In the entries below, begin at the line with "ATOM 314 C C" and stop after the line with "ATOM 325 N N"; output those lines exactly and omit the pictures.
***** Data for this exercise *****
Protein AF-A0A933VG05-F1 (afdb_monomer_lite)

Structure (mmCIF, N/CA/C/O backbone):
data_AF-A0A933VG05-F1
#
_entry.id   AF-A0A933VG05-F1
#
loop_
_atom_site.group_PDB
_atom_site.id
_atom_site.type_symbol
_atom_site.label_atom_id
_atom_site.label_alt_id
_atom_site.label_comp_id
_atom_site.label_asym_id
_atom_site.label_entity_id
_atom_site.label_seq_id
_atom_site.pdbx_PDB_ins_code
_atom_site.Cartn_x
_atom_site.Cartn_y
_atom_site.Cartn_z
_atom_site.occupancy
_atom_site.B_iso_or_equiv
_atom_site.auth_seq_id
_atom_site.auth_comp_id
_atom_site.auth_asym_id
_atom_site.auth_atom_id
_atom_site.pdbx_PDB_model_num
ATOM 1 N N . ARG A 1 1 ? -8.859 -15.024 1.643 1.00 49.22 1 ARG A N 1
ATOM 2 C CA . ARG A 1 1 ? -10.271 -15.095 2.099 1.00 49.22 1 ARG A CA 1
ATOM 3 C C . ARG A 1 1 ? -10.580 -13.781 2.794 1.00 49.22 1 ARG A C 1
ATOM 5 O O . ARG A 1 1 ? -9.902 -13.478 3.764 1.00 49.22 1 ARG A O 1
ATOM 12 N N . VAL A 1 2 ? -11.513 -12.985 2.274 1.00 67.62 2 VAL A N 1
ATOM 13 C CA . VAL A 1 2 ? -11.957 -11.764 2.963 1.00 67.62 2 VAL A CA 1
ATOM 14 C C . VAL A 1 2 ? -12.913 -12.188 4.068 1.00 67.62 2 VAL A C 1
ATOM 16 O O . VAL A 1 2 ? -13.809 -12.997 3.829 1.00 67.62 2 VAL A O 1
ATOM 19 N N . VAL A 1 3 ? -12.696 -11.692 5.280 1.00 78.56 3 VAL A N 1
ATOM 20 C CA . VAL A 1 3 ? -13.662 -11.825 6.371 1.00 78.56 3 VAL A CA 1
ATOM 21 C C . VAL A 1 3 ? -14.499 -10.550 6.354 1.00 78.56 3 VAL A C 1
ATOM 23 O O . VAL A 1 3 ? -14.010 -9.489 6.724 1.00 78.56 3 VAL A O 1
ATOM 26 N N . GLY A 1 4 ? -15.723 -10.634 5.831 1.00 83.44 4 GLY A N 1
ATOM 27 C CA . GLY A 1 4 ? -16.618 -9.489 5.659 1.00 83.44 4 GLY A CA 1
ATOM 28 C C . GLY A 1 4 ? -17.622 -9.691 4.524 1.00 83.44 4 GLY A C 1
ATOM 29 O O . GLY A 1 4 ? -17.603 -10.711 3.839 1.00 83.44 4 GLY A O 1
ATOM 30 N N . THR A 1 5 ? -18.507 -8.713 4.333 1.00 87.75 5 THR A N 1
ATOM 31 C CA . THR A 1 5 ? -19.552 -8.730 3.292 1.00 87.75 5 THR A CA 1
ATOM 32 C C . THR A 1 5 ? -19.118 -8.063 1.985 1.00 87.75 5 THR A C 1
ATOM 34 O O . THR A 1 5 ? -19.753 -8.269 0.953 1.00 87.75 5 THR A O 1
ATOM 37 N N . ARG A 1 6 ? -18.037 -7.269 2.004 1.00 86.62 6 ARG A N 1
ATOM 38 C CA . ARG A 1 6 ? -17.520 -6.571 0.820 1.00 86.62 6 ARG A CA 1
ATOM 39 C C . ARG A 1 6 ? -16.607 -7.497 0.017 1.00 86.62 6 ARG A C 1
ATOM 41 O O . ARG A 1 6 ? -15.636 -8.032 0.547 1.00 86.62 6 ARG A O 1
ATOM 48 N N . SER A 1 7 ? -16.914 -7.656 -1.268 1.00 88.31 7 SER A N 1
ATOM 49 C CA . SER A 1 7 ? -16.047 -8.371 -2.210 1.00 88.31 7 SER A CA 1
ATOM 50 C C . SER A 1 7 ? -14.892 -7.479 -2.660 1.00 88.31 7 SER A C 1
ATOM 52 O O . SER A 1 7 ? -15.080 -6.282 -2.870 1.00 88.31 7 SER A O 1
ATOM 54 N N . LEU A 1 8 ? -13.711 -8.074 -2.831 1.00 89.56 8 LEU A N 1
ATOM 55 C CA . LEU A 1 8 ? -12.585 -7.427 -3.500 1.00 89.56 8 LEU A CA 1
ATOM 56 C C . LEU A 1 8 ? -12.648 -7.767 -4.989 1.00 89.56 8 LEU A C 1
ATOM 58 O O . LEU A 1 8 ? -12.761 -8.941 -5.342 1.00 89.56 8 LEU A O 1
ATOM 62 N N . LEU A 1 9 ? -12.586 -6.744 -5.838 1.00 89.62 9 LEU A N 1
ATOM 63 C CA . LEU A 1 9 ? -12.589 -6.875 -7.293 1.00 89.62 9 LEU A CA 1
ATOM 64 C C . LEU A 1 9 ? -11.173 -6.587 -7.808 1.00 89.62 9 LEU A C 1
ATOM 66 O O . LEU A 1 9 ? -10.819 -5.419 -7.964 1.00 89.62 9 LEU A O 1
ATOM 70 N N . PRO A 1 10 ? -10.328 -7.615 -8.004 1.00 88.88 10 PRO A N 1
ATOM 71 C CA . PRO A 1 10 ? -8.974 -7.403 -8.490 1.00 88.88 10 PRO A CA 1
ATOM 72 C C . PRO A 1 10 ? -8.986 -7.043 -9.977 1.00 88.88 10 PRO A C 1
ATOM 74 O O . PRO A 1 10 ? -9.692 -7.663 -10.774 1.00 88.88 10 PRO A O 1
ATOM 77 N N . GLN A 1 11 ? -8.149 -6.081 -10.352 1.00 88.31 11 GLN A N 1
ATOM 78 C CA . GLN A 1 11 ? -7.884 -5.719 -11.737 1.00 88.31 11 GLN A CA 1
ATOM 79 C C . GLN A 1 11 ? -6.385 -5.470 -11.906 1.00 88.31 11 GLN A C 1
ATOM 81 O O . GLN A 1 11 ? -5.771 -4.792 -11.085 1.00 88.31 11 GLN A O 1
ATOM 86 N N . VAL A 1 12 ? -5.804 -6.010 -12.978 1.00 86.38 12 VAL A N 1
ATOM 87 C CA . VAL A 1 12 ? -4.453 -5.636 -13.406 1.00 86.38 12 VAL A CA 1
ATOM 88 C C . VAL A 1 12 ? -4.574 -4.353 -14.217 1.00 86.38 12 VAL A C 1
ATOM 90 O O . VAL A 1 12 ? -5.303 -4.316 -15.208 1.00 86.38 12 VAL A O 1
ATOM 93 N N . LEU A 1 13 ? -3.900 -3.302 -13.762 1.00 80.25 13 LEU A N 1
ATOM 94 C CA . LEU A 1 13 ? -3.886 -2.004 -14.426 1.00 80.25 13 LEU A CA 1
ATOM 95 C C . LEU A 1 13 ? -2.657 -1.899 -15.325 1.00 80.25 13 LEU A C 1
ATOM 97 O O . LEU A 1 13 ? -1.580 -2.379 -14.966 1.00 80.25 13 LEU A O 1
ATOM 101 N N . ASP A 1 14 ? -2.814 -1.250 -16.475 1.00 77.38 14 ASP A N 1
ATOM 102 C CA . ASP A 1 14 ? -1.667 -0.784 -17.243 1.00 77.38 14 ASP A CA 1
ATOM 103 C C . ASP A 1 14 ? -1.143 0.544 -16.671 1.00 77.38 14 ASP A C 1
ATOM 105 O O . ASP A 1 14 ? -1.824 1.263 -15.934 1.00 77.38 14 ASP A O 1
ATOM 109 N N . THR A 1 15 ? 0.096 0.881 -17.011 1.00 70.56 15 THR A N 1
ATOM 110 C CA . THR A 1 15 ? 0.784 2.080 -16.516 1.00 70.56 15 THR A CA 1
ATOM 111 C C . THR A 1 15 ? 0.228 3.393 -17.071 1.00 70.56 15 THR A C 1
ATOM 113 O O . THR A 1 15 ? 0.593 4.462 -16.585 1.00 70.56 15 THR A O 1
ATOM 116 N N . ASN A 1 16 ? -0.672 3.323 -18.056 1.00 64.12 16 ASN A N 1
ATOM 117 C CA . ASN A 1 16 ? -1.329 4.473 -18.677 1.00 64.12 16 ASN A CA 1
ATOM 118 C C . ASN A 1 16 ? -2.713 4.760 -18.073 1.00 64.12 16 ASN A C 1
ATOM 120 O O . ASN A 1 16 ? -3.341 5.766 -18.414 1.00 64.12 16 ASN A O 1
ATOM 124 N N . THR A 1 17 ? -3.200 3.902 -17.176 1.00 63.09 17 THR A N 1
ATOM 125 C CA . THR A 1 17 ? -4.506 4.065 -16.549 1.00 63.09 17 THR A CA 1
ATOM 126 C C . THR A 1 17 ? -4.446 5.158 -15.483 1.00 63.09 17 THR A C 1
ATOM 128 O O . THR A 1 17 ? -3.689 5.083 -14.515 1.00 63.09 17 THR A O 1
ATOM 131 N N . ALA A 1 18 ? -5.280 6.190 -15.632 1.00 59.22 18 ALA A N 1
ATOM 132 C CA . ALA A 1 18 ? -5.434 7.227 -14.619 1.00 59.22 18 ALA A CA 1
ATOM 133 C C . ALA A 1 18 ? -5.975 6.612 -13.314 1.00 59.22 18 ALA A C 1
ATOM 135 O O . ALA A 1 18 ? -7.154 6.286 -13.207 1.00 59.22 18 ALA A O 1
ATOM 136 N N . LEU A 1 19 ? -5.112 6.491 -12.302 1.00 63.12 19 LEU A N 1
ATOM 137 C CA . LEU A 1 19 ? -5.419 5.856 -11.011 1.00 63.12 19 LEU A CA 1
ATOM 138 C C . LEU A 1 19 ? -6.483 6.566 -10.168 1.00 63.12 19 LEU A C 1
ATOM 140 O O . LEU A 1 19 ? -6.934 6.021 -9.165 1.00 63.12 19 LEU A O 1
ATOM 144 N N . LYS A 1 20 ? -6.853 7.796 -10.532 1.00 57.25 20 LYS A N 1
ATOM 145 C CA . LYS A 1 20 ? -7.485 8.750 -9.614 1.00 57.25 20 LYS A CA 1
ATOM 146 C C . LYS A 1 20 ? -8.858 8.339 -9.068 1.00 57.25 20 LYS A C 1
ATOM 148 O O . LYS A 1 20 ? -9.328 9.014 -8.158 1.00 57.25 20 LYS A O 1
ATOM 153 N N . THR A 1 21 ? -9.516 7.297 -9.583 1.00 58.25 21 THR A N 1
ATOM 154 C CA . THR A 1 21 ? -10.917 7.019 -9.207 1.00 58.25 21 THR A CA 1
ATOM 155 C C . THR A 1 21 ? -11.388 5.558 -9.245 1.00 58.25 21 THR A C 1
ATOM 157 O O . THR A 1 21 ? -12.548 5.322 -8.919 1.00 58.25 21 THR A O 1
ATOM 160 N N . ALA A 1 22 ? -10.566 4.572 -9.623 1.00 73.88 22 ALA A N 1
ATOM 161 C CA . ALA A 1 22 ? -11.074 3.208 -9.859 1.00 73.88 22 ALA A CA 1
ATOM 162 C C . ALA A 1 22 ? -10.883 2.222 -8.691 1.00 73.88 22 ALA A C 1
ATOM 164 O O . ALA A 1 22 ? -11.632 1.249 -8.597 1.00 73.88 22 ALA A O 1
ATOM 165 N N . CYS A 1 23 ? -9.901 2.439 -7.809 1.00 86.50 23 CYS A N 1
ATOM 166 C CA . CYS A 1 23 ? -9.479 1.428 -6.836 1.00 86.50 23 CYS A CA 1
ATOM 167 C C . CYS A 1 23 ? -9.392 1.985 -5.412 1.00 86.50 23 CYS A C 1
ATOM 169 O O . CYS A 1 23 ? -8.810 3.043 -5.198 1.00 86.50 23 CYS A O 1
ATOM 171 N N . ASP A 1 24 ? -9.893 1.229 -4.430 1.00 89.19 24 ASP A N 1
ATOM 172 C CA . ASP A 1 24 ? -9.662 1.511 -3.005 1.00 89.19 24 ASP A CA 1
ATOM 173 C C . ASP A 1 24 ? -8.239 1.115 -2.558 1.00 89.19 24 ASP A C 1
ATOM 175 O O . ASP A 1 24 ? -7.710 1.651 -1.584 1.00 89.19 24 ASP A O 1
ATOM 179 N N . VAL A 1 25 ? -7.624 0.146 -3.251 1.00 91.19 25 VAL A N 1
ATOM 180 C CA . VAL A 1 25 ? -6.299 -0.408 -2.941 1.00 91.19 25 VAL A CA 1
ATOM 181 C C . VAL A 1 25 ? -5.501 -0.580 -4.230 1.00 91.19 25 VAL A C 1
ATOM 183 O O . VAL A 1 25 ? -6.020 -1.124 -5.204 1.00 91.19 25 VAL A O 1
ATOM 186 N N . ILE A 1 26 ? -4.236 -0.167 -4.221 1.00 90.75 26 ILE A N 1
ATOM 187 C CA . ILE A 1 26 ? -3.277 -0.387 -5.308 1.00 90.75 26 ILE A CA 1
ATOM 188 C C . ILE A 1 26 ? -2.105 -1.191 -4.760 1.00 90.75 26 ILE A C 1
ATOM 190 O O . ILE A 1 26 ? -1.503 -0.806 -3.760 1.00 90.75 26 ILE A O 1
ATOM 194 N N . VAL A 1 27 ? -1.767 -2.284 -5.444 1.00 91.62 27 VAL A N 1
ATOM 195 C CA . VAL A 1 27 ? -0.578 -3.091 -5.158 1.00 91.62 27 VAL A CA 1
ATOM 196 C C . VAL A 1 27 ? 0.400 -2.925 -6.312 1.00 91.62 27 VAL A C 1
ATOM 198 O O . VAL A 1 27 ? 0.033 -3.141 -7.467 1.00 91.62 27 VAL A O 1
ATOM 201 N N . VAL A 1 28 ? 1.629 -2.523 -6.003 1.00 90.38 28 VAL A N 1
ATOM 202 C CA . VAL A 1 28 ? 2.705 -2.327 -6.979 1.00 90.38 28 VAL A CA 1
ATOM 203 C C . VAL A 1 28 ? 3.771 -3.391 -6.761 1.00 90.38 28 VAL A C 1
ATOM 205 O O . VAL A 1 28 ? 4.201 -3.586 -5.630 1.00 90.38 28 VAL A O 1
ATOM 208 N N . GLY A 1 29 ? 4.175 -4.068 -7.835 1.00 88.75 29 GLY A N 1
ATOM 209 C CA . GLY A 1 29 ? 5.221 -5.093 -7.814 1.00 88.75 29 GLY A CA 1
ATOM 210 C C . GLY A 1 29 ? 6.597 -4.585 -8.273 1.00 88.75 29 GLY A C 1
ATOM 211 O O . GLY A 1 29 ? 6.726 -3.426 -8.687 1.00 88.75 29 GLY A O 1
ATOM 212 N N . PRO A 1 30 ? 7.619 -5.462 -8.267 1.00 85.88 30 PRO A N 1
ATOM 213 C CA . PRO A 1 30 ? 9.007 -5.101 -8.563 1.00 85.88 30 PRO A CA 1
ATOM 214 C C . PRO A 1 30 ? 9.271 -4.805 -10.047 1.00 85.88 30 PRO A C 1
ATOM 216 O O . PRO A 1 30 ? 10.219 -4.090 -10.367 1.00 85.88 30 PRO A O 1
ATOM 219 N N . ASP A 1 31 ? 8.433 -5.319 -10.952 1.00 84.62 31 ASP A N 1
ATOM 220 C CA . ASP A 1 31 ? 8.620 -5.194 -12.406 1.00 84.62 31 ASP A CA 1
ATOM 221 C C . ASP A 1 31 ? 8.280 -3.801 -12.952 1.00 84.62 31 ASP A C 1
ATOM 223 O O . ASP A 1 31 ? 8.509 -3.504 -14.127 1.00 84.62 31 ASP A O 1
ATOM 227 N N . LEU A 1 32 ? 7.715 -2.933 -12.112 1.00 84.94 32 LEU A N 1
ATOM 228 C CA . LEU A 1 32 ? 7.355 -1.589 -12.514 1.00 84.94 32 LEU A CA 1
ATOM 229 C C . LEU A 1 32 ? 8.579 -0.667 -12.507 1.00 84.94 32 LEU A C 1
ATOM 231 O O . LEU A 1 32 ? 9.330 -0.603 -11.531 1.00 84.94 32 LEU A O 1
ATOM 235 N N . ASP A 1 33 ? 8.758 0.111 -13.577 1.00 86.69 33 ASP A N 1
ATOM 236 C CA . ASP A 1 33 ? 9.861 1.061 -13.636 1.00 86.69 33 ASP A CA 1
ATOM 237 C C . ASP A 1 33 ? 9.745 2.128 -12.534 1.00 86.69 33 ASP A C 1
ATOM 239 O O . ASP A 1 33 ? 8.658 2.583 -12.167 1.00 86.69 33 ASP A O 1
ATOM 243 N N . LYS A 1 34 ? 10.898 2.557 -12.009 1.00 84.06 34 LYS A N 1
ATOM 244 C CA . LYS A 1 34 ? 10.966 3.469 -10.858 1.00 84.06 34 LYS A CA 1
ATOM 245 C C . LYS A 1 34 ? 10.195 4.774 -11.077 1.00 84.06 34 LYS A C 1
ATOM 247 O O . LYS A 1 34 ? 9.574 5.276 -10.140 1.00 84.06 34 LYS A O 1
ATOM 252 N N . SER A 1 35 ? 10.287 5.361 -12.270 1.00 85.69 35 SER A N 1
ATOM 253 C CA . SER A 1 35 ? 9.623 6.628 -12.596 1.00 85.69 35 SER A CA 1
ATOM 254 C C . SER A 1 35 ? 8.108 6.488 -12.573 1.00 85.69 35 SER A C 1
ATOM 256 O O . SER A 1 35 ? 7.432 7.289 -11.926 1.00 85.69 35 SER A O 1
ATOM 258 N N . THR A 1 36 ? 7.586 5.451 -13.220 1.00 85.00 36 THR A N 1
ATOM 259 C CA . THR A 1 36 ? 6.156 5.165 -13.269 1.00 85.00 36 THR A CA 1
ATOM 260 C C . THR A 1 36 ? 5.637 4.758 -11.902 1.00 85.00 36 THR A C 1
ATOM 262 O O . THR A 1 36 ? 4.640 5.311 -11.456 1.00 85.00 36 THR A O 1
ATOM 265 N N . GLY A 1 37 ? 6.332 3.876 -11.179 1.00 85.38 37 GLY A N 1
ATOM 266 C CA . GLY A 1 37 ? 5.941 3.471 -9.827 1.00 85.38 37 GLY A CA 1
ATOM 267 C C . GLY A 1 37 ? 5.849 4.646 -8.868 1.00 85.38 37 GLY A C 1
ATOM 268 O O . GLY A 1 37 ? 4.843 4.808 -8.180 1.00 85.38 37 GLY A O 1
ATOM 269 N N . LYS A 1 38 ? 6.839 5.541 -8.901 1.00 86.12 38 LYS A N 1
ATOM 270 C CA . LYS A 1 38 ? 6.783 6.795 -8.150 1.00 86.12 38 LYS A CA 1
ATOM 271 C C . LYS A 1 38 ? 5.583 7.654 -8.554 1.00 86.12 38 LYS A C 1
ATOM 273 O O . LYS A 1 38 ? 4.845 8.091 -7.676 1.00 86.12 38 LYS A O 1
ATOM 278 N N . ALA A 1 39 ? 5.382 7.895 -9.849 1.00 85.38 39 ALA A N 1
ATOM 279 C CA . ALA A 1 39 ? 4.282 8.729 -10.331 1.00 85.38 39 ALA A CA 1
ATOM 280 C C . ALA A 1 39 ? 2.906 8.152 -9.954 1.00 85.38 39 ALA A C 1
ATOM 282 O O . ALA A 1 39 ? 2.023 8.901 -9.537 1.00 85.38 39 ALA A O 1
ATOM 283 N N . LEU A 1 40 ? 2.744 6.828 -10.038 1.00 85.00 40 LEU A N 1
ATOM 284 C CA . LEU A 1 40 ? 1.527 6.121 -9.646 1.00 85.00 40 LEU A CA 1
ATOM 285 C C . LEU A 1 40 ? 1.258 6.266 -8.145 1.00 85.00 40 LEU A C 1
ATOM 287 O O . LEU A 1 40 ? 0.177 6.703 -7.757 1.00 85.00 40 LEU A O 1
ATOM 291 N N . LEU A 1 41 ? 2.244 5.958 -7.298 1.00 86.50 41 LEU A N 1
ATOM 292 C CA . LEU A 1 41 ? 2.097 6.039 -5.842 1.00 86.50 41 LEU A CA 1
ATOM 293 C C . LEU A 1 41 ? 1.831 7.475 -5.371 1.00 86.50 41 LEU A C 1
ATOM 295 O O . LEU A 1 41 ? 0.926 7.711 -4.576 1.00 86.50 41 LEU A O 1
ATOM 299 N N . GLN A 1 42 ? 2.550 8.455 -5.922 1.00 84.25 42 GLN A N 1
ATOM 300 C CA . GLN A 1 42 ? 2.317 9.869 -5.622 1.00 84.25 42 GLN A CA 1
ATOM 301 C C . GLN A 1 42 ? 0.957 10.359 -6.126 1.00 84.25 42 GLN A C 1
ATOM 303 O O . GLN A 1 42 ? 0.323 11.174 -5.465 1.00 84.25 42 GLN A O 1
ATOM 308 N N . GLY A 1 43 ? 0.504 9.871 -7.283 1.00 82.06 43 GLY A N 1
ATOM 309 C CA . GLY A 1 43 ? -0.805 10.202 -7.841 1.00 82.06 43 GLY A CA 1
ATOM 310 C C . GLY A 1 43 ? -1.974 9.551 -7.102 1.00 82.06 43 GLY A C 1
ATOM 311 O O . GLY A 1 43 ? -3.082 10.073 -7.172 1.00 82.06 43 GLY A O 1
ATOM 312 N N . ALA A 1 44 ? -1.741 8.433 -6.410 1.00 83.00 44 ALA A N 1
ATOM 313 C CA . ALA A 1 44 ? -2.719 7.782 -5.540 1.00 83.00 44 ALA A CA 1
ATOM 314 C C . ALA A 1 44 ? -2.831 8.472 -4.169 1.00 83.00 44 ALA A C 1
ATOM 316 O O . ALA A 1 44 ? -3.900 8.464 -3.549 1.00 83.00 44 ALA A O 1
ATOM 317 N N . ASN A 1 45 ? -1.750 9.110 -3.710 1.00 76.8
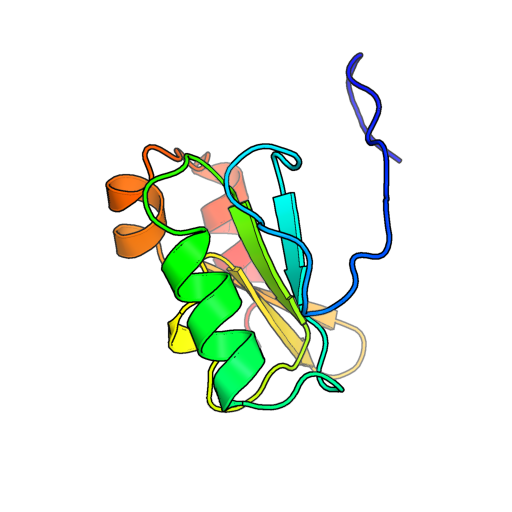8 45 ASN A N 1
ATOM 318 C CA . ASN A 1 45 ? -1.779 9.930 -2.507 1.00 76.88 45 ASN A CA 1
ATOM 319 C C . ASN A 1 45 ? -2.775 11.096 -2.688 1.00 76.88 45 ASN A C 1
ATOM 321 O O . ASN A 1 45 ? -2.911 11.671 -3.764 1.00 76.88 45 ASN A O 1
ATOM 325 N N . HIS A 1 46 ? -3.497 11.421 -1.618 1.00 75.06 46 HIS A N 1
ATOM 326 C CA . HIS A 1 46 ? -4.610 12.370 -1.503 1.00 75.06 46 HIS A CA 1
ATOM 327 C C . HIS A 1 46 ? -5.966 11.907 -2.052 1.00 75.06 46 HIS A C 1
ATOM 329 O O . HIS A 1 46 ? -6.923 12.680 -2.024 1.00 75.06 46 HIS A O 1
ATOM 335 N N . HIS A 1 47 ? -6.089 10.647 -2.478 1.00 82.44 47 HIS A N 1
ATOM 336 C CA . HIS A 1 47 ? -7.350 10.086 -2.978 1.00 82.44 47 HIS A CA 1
*****
§ **Solution to this task**
ATOM 314 C C . ALA A 1 44 ? -2.831 8.472 -4.169 1.00 83.00 44 ALA A C 1
ATOM 316 O O . ALA A 1 44 ? -3.900 8.464 -3.549 1.00 83.00 44 ALA A O 1
ATOM 317 N N . ASN A 1 45 ? -1.750 9.110 -3.710 1.00 76.8
8 45 ASN A N 1
ATOM 318 C CA . ASN A 1 45 ? -1.779 9.930 -2.507 1.00 76.88 45 ASN A CA 1
ATOM 319 C C . ASN A 1 45 ? -2.775 11.096 -2.688 1.00 76.88 45 ASN A C 1
ATOM 321 O O . ASN A 1 45 ? -2.911 11.671 -3.764 1.00 76.88 45 ASN A O 1
ATOM 325 N N . HIS A 1 46 ? -3.497 11.421 -1.618 1.00 75.06 46 HIS A N 1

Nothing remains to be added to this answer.